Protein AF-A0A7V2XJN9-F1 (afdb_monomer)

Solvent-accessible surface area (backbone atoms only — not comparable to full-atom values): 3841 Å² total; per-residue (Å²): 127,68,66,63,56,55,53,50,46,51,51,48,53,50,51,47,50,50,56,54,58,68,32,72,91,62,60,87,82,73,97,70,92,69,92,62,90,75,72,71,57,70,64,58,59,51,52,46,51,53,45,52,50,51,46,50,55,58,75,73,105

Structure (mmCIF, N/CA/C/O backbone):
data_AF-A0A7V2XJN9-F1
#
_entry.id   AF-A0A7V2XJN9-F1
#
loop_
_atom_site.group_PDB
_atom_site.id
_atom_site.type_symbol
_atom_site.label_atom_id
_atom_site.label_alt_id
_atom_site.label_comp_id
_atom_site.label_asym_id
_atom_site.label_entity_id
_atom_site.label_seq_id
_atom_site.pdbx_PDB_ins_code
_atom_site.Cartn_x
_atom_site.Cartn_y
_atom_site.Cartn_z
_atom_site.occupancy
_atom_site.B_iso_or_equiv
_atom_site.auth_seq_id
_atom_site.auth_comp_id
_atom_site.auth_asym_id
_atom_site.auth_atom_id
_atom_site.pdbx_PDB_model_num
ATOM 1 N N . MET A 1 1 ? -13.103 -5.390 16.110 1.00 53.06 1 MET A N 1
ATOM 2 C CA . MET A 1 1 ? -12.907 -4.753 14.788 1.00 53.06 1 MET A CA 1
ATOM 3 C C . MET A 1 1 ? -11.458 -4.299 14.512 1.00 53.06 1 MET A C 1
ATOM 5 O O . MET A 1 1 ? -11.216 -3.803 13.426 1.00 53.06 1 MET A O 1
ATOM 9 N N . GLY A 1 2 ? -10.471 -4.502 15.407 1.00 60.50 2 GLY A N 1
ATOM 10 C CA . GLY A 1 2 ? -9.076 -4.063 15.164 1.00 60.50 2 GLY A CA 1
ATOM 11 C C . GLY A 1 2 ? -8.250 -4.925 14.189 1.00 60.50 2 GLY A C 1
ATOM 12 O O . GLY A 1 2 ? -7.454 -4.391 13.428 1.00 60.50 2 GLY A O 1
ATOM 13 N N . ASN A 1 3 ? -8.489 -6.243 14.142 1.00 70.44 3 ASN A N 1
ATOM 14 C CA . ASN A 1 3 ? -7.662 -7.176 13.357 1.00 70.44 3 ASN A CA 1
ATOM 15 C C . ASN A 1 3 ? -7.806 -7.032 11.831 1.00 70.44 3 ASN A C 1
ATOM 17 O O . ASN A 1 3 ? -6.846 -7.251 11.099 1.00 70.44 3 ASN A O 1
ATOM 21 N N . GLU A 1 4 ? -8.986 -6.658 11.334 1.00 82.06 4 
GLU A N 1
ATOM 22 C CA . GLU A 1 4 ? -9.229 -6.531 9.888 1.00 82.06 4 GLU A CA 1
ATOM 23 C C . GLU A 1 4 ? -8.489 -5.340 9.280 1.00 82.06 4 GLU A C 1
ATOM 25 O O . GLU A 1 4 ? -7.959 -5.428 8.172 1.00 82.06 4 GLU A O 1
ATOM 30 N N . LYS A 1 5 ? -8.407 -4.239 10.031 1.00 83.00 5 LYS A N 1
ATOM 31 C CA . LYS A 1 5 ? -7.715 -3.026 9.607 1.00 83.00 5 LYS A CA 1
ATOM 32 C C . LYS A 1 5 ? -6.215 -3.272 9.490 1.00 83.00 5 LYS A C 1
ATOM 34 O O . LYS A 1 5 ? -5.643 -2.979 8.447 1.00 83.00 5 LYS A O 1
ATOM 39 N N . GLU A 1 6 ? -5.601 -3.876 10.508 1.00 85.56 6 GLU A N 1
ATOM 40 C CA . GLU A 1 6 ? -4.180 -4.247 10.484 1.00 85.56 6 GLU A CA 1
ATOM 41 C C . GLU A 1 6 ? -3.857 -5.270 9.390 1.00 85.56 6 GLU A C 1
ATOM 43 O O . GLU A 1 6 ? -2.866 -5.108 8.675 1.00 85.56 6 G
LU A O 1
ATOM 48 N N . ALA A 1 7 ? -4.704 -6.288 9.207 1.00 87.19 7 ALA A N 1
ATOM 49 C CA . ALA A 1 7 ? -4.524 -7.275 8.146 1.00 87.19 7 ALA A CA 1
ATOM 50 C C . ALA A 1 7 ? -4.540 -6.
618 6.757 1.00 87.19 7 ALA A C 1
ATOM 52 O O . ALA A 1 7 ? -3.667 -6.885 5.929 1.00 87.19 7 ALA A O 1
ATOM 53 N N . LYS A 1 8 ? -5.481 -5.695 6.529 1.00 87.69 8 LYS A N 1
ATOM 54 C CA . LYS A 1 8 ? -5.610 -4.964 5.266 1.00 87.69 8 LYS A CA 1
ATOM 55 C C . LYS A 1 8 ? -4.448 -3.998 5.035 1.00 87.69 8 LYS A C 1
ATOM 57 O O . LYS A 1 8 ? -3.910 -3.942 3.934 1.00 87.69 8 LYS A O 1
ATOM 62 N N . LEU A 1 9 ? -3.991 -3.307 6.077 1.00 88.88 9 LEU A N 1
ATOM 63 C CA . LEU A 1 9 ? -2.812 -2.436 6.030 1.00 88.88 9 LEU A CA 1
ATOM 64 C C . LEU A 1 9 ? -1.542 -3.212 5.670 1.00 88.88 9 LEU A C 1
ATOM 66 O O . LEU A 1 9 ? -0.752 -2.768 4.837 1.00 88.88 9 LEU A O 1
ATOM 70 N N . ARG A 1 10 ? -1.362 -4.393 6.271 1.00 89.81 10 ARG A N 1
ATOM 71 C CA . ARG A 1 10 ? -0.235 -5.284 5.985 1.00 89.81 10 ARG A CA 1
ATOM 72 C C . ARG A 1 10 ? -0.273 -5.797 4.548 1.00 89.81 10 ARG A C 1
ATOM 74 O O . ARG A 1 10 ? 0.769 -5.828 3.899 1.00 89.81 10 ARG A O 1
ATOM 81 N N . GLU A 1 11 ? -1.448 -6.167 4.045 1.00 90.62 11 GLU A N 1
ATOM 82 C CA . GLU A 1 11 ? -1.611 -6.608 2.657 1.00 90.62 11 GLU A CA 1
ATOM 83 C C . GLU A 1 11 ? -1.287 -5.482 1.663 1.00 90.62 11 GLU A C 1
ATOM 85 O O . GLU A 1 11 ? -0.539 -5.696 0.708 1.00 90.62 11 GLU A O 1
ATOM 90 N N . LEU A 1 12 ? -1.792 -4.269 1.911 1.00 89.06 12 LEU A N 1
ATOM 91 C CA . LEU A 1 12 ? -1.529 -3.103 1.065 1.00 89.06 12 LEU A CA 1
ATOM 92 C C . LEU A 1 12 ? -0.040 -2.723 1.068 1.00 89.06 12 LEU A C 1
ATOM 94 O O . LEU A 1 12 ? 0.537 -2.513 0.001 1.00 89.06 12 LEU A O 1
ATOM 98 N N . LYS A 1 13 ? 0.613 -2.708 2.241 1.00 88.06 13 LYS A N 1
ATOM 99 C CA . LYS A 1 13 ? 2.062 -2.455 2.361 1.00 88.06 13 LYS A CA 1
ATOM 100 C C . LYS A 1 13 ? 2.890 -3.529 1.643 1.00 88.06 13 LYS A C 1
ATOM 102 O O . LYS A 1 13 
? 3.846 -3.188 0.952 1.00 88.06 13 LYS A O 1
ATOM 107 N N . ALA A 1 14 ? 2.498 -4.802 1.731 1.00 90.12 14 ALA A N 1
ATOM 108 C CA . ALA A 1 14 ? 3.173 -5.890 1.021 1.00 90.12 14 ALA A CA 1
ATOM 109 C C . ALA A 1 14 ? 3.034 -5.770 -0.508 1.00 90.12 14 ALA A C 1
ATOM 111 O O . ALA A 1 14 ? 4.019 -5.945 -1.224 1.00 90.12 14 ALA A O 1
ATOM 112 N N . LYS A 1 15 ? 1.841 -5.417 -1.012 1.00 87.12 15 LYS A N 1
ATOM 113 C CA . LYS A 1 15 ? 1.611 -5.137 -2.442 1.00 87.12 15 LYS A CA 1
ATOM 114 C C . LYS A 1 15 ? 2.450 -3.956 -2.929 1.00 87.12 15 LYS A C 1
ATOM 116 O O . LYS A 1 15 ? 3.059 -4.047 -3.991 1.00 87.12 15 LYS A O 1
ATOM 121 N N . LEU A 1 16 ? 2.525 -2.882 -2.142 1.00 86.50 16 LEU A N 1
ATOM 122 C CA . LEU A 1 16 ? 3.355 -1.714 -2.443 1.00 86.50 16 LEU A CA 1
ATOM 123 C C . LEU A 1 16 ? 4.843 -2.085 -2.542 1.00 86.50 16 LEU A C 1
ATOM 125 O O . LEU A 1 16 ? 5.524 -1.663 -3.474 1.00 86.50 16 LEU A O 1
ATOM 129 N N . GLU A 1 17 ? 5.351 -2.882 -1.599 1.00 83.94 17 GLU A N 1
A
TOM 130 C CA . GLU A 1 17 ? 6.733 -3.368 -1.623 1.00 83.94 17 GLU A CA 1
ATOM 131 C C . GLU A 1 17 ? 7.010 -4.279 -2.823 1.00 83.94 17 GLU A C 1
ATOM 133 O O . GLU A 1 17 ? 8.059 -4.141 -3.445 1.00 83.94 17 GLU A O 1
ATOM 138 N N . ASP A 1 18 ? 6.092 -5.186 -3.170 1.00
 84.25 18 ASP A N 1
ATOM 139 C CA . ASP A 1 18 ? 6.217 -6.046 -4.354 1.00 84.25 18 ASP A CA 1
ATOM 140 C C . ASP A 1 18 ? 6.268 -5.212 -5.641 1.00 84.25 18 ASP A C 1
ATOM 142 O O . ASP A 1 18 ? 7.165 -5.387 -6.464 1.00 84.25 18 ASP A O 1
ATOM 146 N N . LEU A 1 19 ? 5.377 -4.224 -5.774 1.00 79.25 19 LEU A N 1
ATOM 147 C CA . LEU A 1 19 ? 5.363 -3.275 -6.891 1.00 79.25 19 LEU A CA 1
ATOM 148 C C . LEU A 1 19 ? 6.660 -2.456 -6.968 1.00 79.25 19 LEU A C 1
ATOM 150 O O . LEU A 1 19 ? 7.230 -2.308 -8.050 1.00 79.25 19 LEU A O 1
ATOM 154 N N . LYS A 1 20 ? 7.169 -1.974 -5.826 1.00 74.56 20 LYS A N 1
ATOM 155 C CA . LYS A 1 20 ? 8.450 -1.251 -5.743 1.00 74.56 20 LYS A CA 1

^^^^^^^^^^^^^^^^

» Requirement: Produce only the lines from the line containing "13 LYS A O 1" through the line containing "ATOM 121 N N", inclusive of both, exactly as they stand in the entries above.

» Exercise response:
? 3.846 -3.188 0.952 1.00 88.06 13 LYS A O 1
ATOM 107 N N . ALA A 1 14 ? 2.498 -4.802 1.731 1.00 90.12 14 ALA A N 1
ATOM 108 C CA . ALA A 1 14 ? 3.173 -5.890 1.021 1.00 90.12 14 ALA A CA 1
ATOM 109 C C . ALA A 1 14 ? 3.034 -5.770 -0.508 1.00 90.12 14 ALA A C 1
ATOM 111 O O . ALA A 1 14 ? 4.019 -5.945 -1.224 1.00 90.12 14 ALA A O 1
ATOM 112 N N . LYS A 1 15 ? 1.841 -5.417 -1.012 1.00 87.12 15 LYS A N 1
ATOM 113 C CA . LYS A 1 15 ? 1.611 -5.137 -2.442 1.00 87.12 15 LYS A CA 1
ATOM 114 C C . LYS A 1 15 ? 2.450 -3.956 -2.929 1.00 87.12 15 LYS A C 1
ATOM 116 O O . LYS A 1 15 ? 3.059 -4.047 -3.991 1.00 87.12 15 LYS A O 1
ATOM 121 N N . LEU A 1 16 ? 2.525 -2.882 -2.142 1.00 86.50 16 LEU A N 1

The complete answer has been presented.